Students will struggle to ‘comply fully’ with self-isolation before Christmas
Students will struggle to “comply fully” with self-isolation rules if they test positive for Covid-19 before Christmas due to a lack of financial support from the Government, a union has warned.
Universities across the UK are rolling out mass asymptomatic coronavirus testing this week in a bid to get students home safely for the festive break.
Temporary testing centres are being set up on campuses ahead of the seven-day “travel window” in England – where students who test negative can return to families from Thursday.
If they test positive as part of the scheme – which has to be completed by December 9 – students will be required to self-isolate at their university for a period of 10 days.
But the National Union of Students (NUS) has warned that students may struggle to self-isolate fully if they test positive because of inadequate support from universities and the Government.
And many students who do want to take a rapid coronavirus test may not have access to one before travelling home to their families due to “capacity issues,” the organisation has said.
Most universities are providing the asymptomatic Covid-19 tests, which are voluntary for students, but the scheme will not be available in all institutions.
Hillary Gyebi-Ababio, vice president for higher education at the NUS, said: “We know that students want to get home and want to protect their loved ones and the wider public.
“However, there are serious obstacles in place that this government needs to address if they really want to see students really benefit from this testing regime.”
She added: “NUS is concerned that many students will simply not have access to this testing regime due to capacity issues.
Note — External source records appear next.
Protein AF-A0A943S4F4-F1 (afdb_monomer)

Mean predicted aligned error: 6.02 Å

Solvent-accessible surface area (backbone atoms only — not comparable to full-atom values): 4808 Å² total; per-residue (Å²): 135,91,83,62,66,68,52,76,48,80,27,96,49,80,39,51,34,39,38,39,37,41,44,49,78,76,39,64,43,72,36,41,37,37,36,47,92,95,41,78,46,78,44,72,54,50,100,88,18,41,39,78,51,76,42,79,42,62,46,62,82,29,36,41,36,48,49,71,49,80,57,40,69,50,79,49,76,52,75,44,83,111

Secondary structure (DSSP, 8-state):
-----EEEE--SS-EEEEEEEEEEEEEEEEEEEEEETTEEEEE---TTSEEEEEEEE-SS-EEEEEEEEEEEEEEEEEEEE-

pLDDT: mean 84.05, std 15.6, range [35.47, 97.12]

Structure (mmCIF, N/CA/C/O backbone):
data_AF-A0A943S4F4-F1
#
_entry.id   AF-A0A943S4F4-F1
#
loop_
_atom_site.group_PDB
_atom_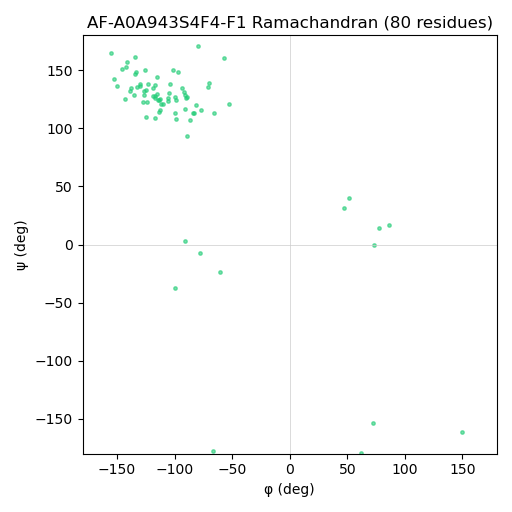site.id
_atom_site.type_symbol
_atom_site.label_atom_id
_atom_site.label_alt_id
_atom_site.label_comp_id
_atom_site.label_asym_id
_atom_site.label_entity_id
_atom_site.label_seq_id
_atom_site.pdbx_PDB_ins_code
_atom_site.Cartn_x
_atom_site.Cartn_y
_atom_site.Cartn_z
_atom_site.occupancy
_atom_site.B_iso_or_equiv
_atom_site.auth_seq_id
_atom_site.auth_comp_id
_atom_site.auth_asym_id
_atom_site.auth_atom_id
_atom_site.pdbx_PDB_model_num
ATOM 1 N N . MET A 1 1 ? -20.384 7.878 -3.415 1.00 35.47 1 MET A N 1
ATOM 2 C CA . MET A 1 1 ? -19.239 8.068 -4.330 1.00 35.47 1 MET A CA 1
ATOM 3 C C . MET A 1 1 ? -18.020 7.469 -3.641 1.00 35.47 1 MET A C 1
ATOM 5 O O . MET A 1 1 ? -17.671 7.964 -2.581 1.00 35.47 1 MET A O 1
ATOM 9 N N . LYS A 1 2 ? -17.479 6.338 -4.122 1.00 42.47 2 LYS A N 1
ATOM 10 C CA . LYS A 1 2 ? -16.279 5.714 -3.533 1.00 42.47 2 LYS A CA 1
ATOM 11 C C . LYS A 1 2 ? -15.050 6.423 -4.103 1.00 42.47 2 LYS A C 1
ATOM 13 O O . LYS A 1 2 ? -14.816 6.358 -5.306 1.00 42.47 2 LYS A O 1
ATOM 18 N N . THR A 1 3 ? -14.318 7.141 -3.265 1.00 42.72 3 THR A N 1
ATOM 19 C CA . THR A 1 3 ? -13.057 7.797 -3.623 1.00 42.72 3 THR A CA 1
ATOM 20 C C . THR A 1 3 ? -11.917 6.825 -3.335 1.00 42.72 3 THR A C 1
ATOM 22 O O . THR A 1 3 ? -11.713 6.436 -2.189 1.00 42.72 3 THR A O 1
ATOM 25 N N . TYR A 1 4 ? -11.197 6.408 -4.375 1.00 51.22 4 TYR A N 1
ATOM 26 C CA . TYR A 1 4 ? -10.035 5.529 -4.256 1.00 51.22 4 TYR A CA 1
ATOM 27 C C . TYR A 1 4 ? -8.765 6.387 -4.302 1.00 51.22 4 TYR A C 1
ATOM 29 O O . TYR A 1 4 ? -8.595 7.129 -5.273 1.00 51.22 4 TYR A O 1
ATOM 37 N N . PRO A 1 5 ? -7.865 6.320 -3.308 1.00 59.34 5 PRO A N 1
ATOM 38 C CA . PRO A 1 5 ? -6.546 6.913 -3.443 1.00 59.34 5 PRO A CA 1
ATOM 39 C C . PRO A 1 5 ? -5.794 6.139 -4.531 1.00 59.34 5 PRO A C 1
ATOM 41 O O . PRO A 1 5 ? -5.511 4.948 -4.391 1.00 59.34 5 PRO A O 1
ATOM 44 N N . LEU A 1 6 ? -5.529 6.819 -5.645 1.00 56.72 6 LEU A N 1
ATOM 45 C CA . LEU A 1 6 ? -4.816 6.285 -6.798 1.00 56.72 6 LEU A CA 1
ATOM 46 C C . LEU A 1 6 ? -3.471 6.998 -6.907 1.00 56.72 6 LEU A C 1
ATOM 48 O O . LEU A 1 6 ? -3.431 8.213 -7.094 1.00 56.72 6 LEU A O 1
ATOM 52 N N . LEU A 1 7 ? -2.381 6.237 -6.853 1.00 61.81 7 LEU A N 1
ATOM 53 C CA . LEU A 1 7 ? -1.095 6.691 -7.365 1.00 61.81 7 LEU A CA 1
ATOM 54 C C . LEU A 1 7 ? -0.889 6.078 -8.752 1.00 61.81 7 LEU A C 1
ATOM 56 O O . LEU A 1 7 ? -0.767 4.863 -8.913 1.00 61.81 7 LEU A O 1
ATOM 60 N N . SER A 1 8 ? -0.884 6.944 -9.763 1.00 57.47 8 SER A N 1
ATOM 61 C CA . SER A 1 8 ? -0.593 6.587 -11.150 1.00 57.47 8 SER A CA 1
ATOM 62 C C . SER A 1 8 ? 0.850 6.957 -11.473 1.00 57.47 8 SER A C 1
ATOM 64 O O . SER A 1 8 ? 1.251 8.107 -11.283 1.00 57.47 8 SER A O 1
ATOM 66 N N . CYS A 1 9 ? 1.621 6.000 -11.989 1.00 56.41 9 CYS A N 1
ATOM 67 C CA . CYS A 1 9 ? 2.955 6.251 -12.521 1.00 56.41 9 CYS A CA 1
ATOM 68 C C . CYS A 1 9 ? 2.979 5.912 -14.015 1.00 56.41 9 CYS A C 1
ATOM 70 O O . CYS A 1 9 ? 2.976 4.748 -14.414 1.00 56.41 9 CYS A O 1
ATOM 72 N N . ALA A 1 10 ? 3.058 6.941 -14.858 1.00 51.59 10 ALA A N 1
ATOM 73 C CA . ALA A 1 10 ? 3.431 6.785 -16.259 1.00 51.59 10 ALA A CA 1
ATOM 74 C C . ALA A 1 10 ? 4.964 6.841 -16.355 1.00 51.59 10 ALA A C 1
ATOM 76 O O . ALA A 1 10 ? 5.573 7.891 -16.148 1.00 51.59 10 ALA A O 1
ATOM 77 N N . ALA A 1 11 ? 5.603 5.698 -16.596 1.00 54.06 11 ALA A N 1
ATOM 78 C CA . ALA A 1 11 ? 7.050 5.600 -16.724 1.00 54.06 11 ALA A CA 1
ATOM 79 C C . ALA A 1 11 ? 7.428 5.246 -18.171 1.00 54.06 11 ALA A C 1
ATOM 81 O O . ALA A 1 11 ? 7.112 4.164 -18.648 1.00 54.06 11 ALA A O 1
ATOM 82 N N . GLU A 1 12 ? 8.122 6.143 -18.878 1.00 48.94 12 GLU A N 1
ATOM 83 C CA . GLU A 1 12 ? 8.715 5.847 -20.198 1.00 48.94 12 GLU A CA 1
ATOM 84 C C . GLU A 1 12 ? 10.025 5.034 -20.100 1.00 48.94 12 GLU A C 1
ATOM 86 O O . GLU A 1 12 ? 10.574 4.614 -21.114 1.00 48.94 12 GLU A O 1
ATOM 91 N N . ARG A 1 13 ? 10.551 4.817 -18.883 1.00 57.72 13 ARG A N 1
ATOM 92 C CA . ARG A 1 13 ? 11.799 4.086 -18.587 1.00 57.72 13 ARG A CA 1
ATOM 93 C C . ARG A 1 13 ? 11.639 3.247 -17.319 1.00 57.72 13 ARG A C 1
ATOM 95 O O . ARG A 1 13 ? 10.809 3.602 -16.483 1.00 57.72 13 ARG A O 1
ATOM 102 N N . ASP A 1 14 ? 12.452 2.199 -17.169 1.00 66.19 14 ASP A N 1
ATOM 103 C CA . ASP A 1 14 ? 12.513 1.374 -15.953 1.00 66.19 14 ASP A CA 1
ATOM 104 C C . ASP A 1 14 ? 12.731 2.271 -14.723 1.00 66.19 14 ASP A C 1
ATOM 106 O O . ASP A 1 14 ? 13.701 3.031 -14.657 1.00 66.19 14 ASP A O 1
ATOM 110 N N . LYS A 1 15 ? 11.798 2.220 -13.769 1.00 77.06 15 LYS A N 1
ATOM 111 C CA . LYS A 1 15 ? 11.840 3.007 -12.5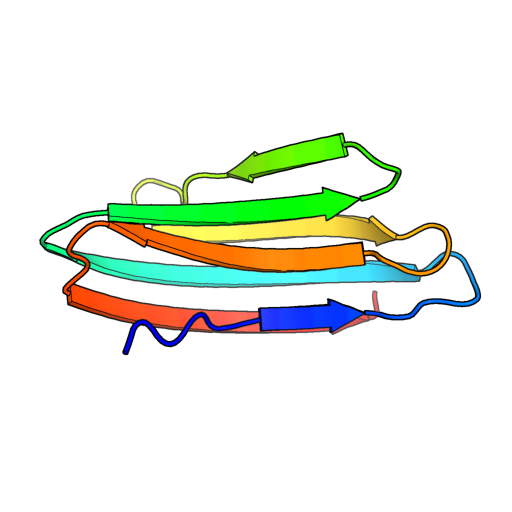30 1.00 77.06 15 LYS A CA 1
ATOM 112 C C . LYS A 1 15 ? 11.662 2.089 -11.334 1.00 77.06 15 LYS A C 1
ATOM 114 O O . LYS A 1 15 ? 10.642 1.407 -11.227 1.00 77.06 15 LYS A O 1
ATOM 119 N N . LEU A 1 16 ? 12.640 2.105 -10.432 1.00 87.19 16 LEU A N 1
ATOM 120 C CA . LEU A 1 16 ? 12.509 1.495 -9.119 1.00 87.19 16 LEU A CA 1
ATOM 121 C C . LEU A 1 16 ? 11.809 2.497 -8.200 1.00 87.19 16 LEU A C 1
ATOM 123 O O . LEU A 1 16 ? 12.330 3.578 -7.933 1.00 87.19 16 LEU A O 1
ATOM 127 N N . ILE A 1 17 ? 10.594 2.158 -7.780 1.00 88.38 17 ILE A N 1
ATOM 128 C CA . ILE A 1 17 ? 9.799 2.982 -6.872 1.00 88.38 17 ILE A CA 1
ATOM 129 C C . ILE A 1 17 ? 9.579 2.196 -5.594 1.00 88.38 17 ILE A C 1
ATOM 131 O O . ILE A 1 17 ? 9.056 1.080 -5.627 1.00 88.38 17 ILE A O 1
ATOM 135 N N . LYS A 1 18 ? 9.930 2.805 -4.468 1.00 92.62 18 LYS A N 1
ATOM 136 C CA . LYS A 1 18 ? 9.601 2.285 -3.150 1.00 92.62 18 LYS A CA 1
ATOM 137 C C . LYS A 1 18 ? 8.273 2.864 -2.703 1.00 92.62 18 LYS A C 1
ATOM 139 O O . LYS A 1 18 ? 8.069 4.076 -2.743 1.00 92.62 18 LYS A O 1
ATOM 144 N N . VAL A 1 19 ? 7.370 1.989 -2.283 1.00 92.88 19 VAL A N 1
ATOM 145 C CA . VAL A 1 19 ? 6.038 2.368 -1.816 1.00 92.88 19 VAL A CA 1
ATOM 146 C C . VAL A 1 19 ? 5.891 1.937 -0.380 1.00 92.88 19 VAL A C 1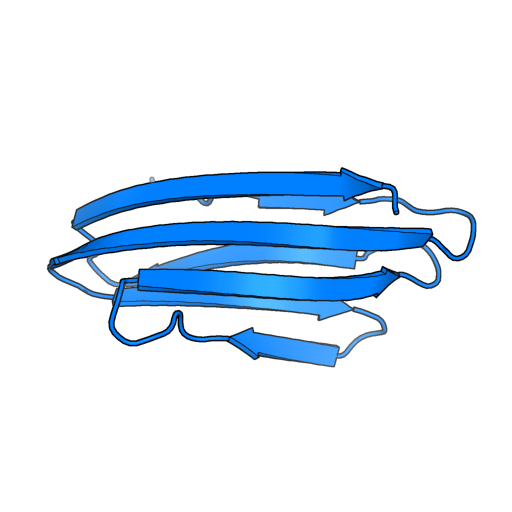
ATOM 148 O O . VAL A 1 19 ? 6.127 0.776 -0.048 1.00 92.88 19 VAL A O 1
ATOM 151 N N . LYS A 1 20 ? 5.484 2.889 0.454 1.00 95.38 20 LYS A N 1
ATOM 152 C CA . LYS A 1 20 ? 5.168 2.670 1.859 1.00 95.38 20 LYS A CA 1
ATOM 153 C C . LYS A 1 20 ? 3.711 3.018 2.078 1.00 95.38 20 LYS A C 1
ATOM 155 O O . LYS A 1 20 ? 3.244 4.058 1.612 1.00 95.38 20 LYS A O 1
ATOM 160 N N . ALA A 1 21 ? 2.995 2.173 2.800 1.00 95.31 21 ALA A N 1
ATOM 161 C CA . ALA A 1 21 ? 1.648 2.480 3.236 1.00 95.31 21 ALA A CA 1
ATOM 162 C C . ALA A 1 21 ? 1.455 2.136 4.711 1.00 95.31 21 ALA A C 1
ATOM 164 O O . ALA A 1 21 ? 2.051 1.199 5.238 1.00 95.31 21 ALA A O 1
ATOM 165 N N . TYR A 1 22 ? 0.603 2.918 5.359 1.00 96.88 22 TYR A N 1
ATOM 166 C CA . TYR A 1 22 ? 0.054 2.637 6.672 1.00 96.88 22 TYR A CA 1
ATOM 167 C C . TYR A 1 22 ? -1.468 2.659 6.567 1.00 96.88 22 TYR A C 1
ATOM 169 O O . TYR A 1 22 ? -2.053 3.652 6.127 1.00 96.88 22 TYR A O 1
ATOM 177 N N . ILE A 1 23 ? -2.099 1.553 6.944 1.00 95.81 23 ILE A N 1
ATOM 178 C CA . ILE A 1 23 ? -3.543 1.360 6.903 1.00 95.81 23 ILE A CA 1
ATOM 179 C C . ILE A 1 23 ? -3.998 0.958 8.298 1.00 95.81 23 ILE A C 1
ATOM 181 O O . ILE A 1 23 ? -3.756 -0.155 8.760 1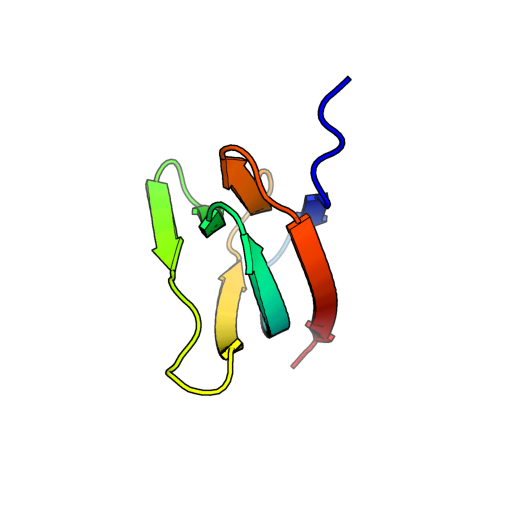.00 95.81 23 ILE A O 1
ATOM 185 N N . LYS A 1 24 ? -4.698 1.875 8.959 1.00 96.88 24 LYS A N 1
ATOM 186 C CA . LYS A 1 24 ? -5.381 1.613 10.219 1.00 96.88 24 LYS A CA 1
ATOM 187 C C . LYS A 1 24 ? -6.853 1.365 9.928 1.00 96.88 24 LYS A C 1
ATOM 189 O O . LYS A 1 24 ? -7.575 2.307 9.613 1.00 96.88 24 LYS A O 1
ATOM 194 N N . THR A 1 25 ? -7.289 0.118 10.052 1.00 95.31 25 THR A N 1
ATOM 195 C CA . THR A 1 25 ? -8.688 -0.275 9.838 1.00 95.31 25 THR A CA 1
ATOM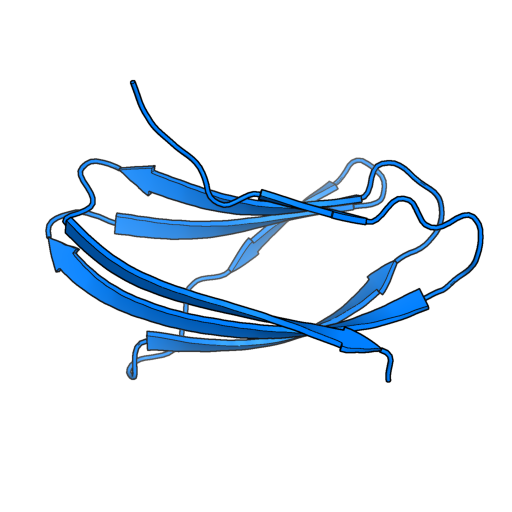 196 C C . THR A 1 25 ? -9.471 -0.194 11.143 1.00 95.31 25 THR A C 1
ATOM 198 O O . THR A 1 25 ? -9.089 -0.803 12.137 1.00 95.31 25 THR A O 1
ATOM 201 N N . GLU A 1 26 ? -10.582 0.535 11.135 1.00 96.50 26 GLU A N 1
ATOM 202 C CA . GLU A 1 26 ? -11.557 0.571 12.233 1.00 96.50 26 GLU A CA 1
ATOM 203 C C . GLU A 1 26 ? -12.754 -0.340 11.925 1.00 96.50 26 GLU A C 1
ATOM 205 O O . GLU A 1 26 ? -13.261 -1.026 12.808 1.00 96.50 26 GLU A O 1
ATOM 210 N N . SER A 1 27 ? -13.187 -0.393 10.662 1.00 96.81 27 SER A N 1
ATOM 211 C CA . SER A 1 27 ? -14.157 -1.377 10.164 1.00 96.81 27 SER A CA 1
ATOM 212 C C . SER A 1 27 ? -14.008 -1.607 8.656 1.00 96.81 27 SER A C 1
ATOM 214 O O . SER A 1 27 ? -13.356 -0.822 7.966 1.00 96.81 27 SER A O 1
ATOM 216 N N . GLY A 1 28 ? -14.606 -2.687 8.142 1.00 95.00 28 GLY A N 1
ATOM 217 C CA . GLY A 1 28 ? -14.493 -3.079 6.733 1.00 95.00 28 GLY A CA 1
ATOM 218 C C . GLY A 1 28 ? -13.111 -3.627 6.378 1.00 95.00 28 GLY A C 1
ATOM 219 O O . GLY A 1 28 ? -12.415 -4.172 7.233 1.00 95.00 28 GLY A O 1
ATOM 220 N N . SER A 1 29 ? -12.718 -3.503 5.112 1.00 93.62 29 SER A N 1
ATOM 221 C CA . SER A 1 29 ? -11.418 -3.961 4.621 1.00 93.62 29 SER A CA 1
ATOM 222 C C . SER A 1 29 ? -10.810 -3.013 3.588 1.00 93.62 29 SER A C 1
ATOM 224 O O . SER A 1 29 ? -11.507 -2.291 2.869 1.00 93.62 29 SER A O 1
ATOM 226 N N . ALA A 1 30 ? -9.480 -3.034 3.531 1.00 94.31 30 ALA A N 1
ATOM 227 C CA . ALA A 1 30 ? -8.669 -2.307 2.570 1.00 94.31 30 ALA A CA 1
ATOM 228 C C . ALA A 1 30 ? -7.575 -3.239 2.032 1.00 94.31 30 ALA A C 1
ATOM 230 O O . ALA A 1 30 ? -6.859 -3.860 2.817 1.00 94.31 30 ALA A O 1
ATOM 231 N N . VAL A 1 31 ? -7.441 -3.332 0.709 1.00 94.12 31 VAL A N 1
ATOM 232 C CA . VAL A 1 31 ? -6.419 -4.152 0.038 1.00 94.12 31 VAL A CA 1
ATOM 233 C C . VAL A 1 31 ? -5.618 -3.274 -0.908 1.00 94.12 31 VAL A C 1
ATOM 235 O O . VAL A 1 31 ? -6.187 -2.509 -1.685 1.00 94.12 31 VAL A O 1
ATOM 238 N N . ILE A 1 32 ? -4.293 -3.381 -0.870 1.00 94.06 32 ILE A N 1
ATOM 239 C CA . ILE A 1 32 ? -3.424 -2.666 -1.804 1.00 94.06 32 ILE A CA 1
ATOM 240 C C . ILE A 1 32 ? -3.389 -3.473 -3.098 1.00 94.06 32 ILE A C 1
ATOM 242 O O . ILE A 1 32 ? -2.963 -4.625 -3.106 1.00 94.06 32 ILE A O 1
ATOM 246 N N . ARG A 1 33 ? -3.824 -2.873 -4.205 1.00 92.69 33 ARG A N 1
ATOM 247 C CA . ARG A 1 33 ? -3.825 -3.497 -5.527 1.00 92.69 33 ARG A CA 1
ATOM 248 C C . ARG A 1 33 ? -2.850 -2.773 -6.448 1.00 92.69 33 ARG A C 1
ATOM 250 O O . ARG A 1 33 ? -2.965 -1.571 -6.685 1.00 92.69 33 ARG A O 1
ATOM 257 N N . LEU A 1 34 ? -1.916 -3.532 -7.004 1.00 89.12 34 LEU A N 1
ATOM 258 C CA . LEU A 1 34 ? -0.963 -3.095 -8.014 1.00 89.12 34 LEU A CA 1
ATOM 259 C C . LEU A 1 34 ? -1.377 -3.674 -9.362 1.00 89.12 34 LEU A C 1
ATOM 261 O O . LEU A 1 34 ? -1.490 -4.891 -9.502 1.00 89.12 34 LEU A O 1
ATOM 265 N N . ARG A 1 35 ? -1.526 -2.828 -10.380 1.00 86.69 35 ARG A N 1
ATOM 266 C CA . ARG A 1 35 ? -1.573 -3.295 -11.765 1.00 86.69 35 ARG A CA 1
ATOM 267 C C . ARG A 1 35 ? -0.270 -2.955 -12.459 1.00 86.69 35 ARG A C 1
ATOM 269 O O . ARG A 1 35 ? 0.106 -1.787 -12.528 1.00 86.69 35 ARG A O 1
ATOM 27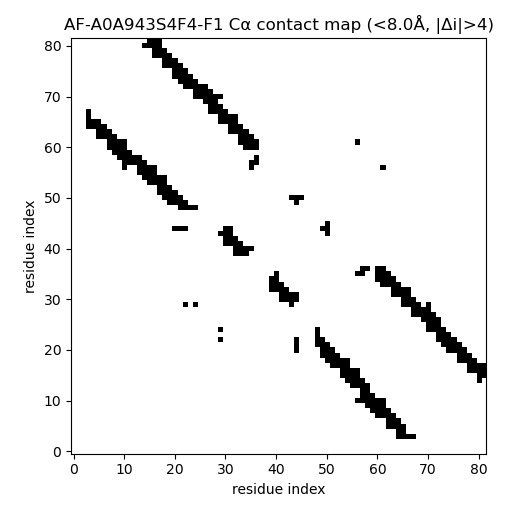6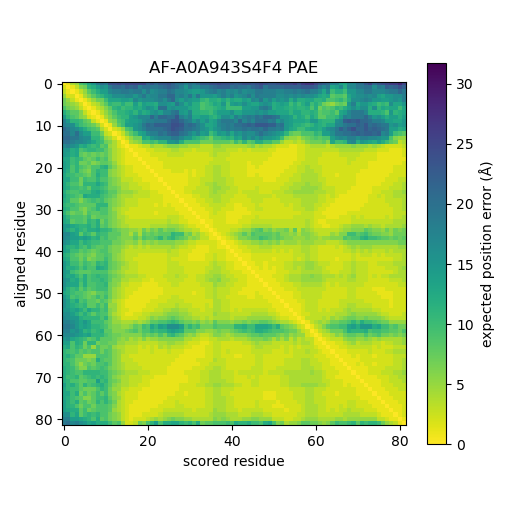 N N . MET A 1 36 ? 0.386 -3.980 -12.991 1.00 85.50 36 MET A N 1
ATOM 277 C CA . MET A 1 36 ? 1.632 -3.837 -13.731 1.00 85.50 36 MET A CA 1
ATOM 278 C C . MET A 1 36 ? 1.772 -4.921 -14.796 1.00 85.50 36 MET A C 1
ATOM 280 O O . MET A 1 36 ? 1.493 -6.091 -14.539 1.00 85.50 36 MET A O 1
ATOM 284 N N . ASN A 1 37 ? 2.215 -4.543 -16.000 1.00 75.81 37 ASN A N 1
ATOM 285 C CA . ASN A 1 37 ? 2.468 -5.471 -17.114 1.00 75.81 37 ASN A CA 1
ATOM 286 C C . ASN A 1 37 ? 1.282 -6.412 -17.424 1.00 75.81 37 ASN A C 1
ATOM 288 O O . ASN A 1 37 ? 1.459 -7.608 -17.647 1.00 75.81 37 ASN A O 1
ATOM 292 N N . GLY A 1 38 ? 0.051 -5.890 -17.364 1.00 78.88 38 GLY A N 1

If students test positive and have to self-isolate there is currently no guaranteed government or university support for them.
“Students remain unjustly excluded from the £500 low-income self-isolation payment and many will struggle as a result to comply fully. Students have been asked to sacrifice a huge deal throughout this pandemic and have been offered almost nothing in the way of support and this has to change.”
Professor George Holmes, vice chancellor of the University of Bolton, told the PA news agency that the institution has written to students to encourage them to take the rapid tests this week.
“There are notices all around the campus saying ‘make sure your family is safe this Christmas, or as safe as they can be. Make sure that you’ve been tested if you’re travelling. It’s your responsibility but look after your health, look after your family’,” Prof Holmes said.
Students at Bolton have been asked to take two tests a few days apart at a testing centre at the university’s sports and wellbeing hub from Wednesday.
When asked whether he thought students may avoid tests so their pre-Christmas plans are not scuppered if they test positive, Prof Holmes said: “We’ve actually put that out in a message through the SU (Students’ Union) saying that’s not a very smart thing to do because you might get home and then sadly infect and make seriously ill an elderly relative.
“So we’re trying to push that that’s not a wise idea. Of course somebody may do that but from my take on it we’re seeing sensible behaviour all through the term so why wouldn’t they be sensible now?”
He added: “It’s much better to (self-isolate) than to go home and infect an entire family or, heaven forbid, end up with an elderly relative in hospital or worse.”
It is unclear yet how many students will sign up to the voluntary tests.
Nick Hillman, director of the Higher Education Policy Institute (HEPI) think tank, said take up is likely to differ across institutions due to different numbers of commuter students who go home daily.
He added: “I would encourage all students to consider taking the tests but equally remind them that the tests are not 100% effective and a negative result does not therefore mean they can afford to take undue risks.
“Now there is light at the end of the tunnel, we must do all that we can to stay on the track.”
It comes as the University and College Union (UCU) has accused ministers of “gambling” with the safety of the nation by betting everything on an “untried testing” scheme and a mass movement of students.
UCU general secretary Jo Grady said: “There is a worrying lack of support for students forced to self-isolate after testing positive. It is not good enough for the Government to refer to a non-binding checklist for how universities should support students that was issued in early October, when we have just seen a wave of protests from students opposing how they have been treated.”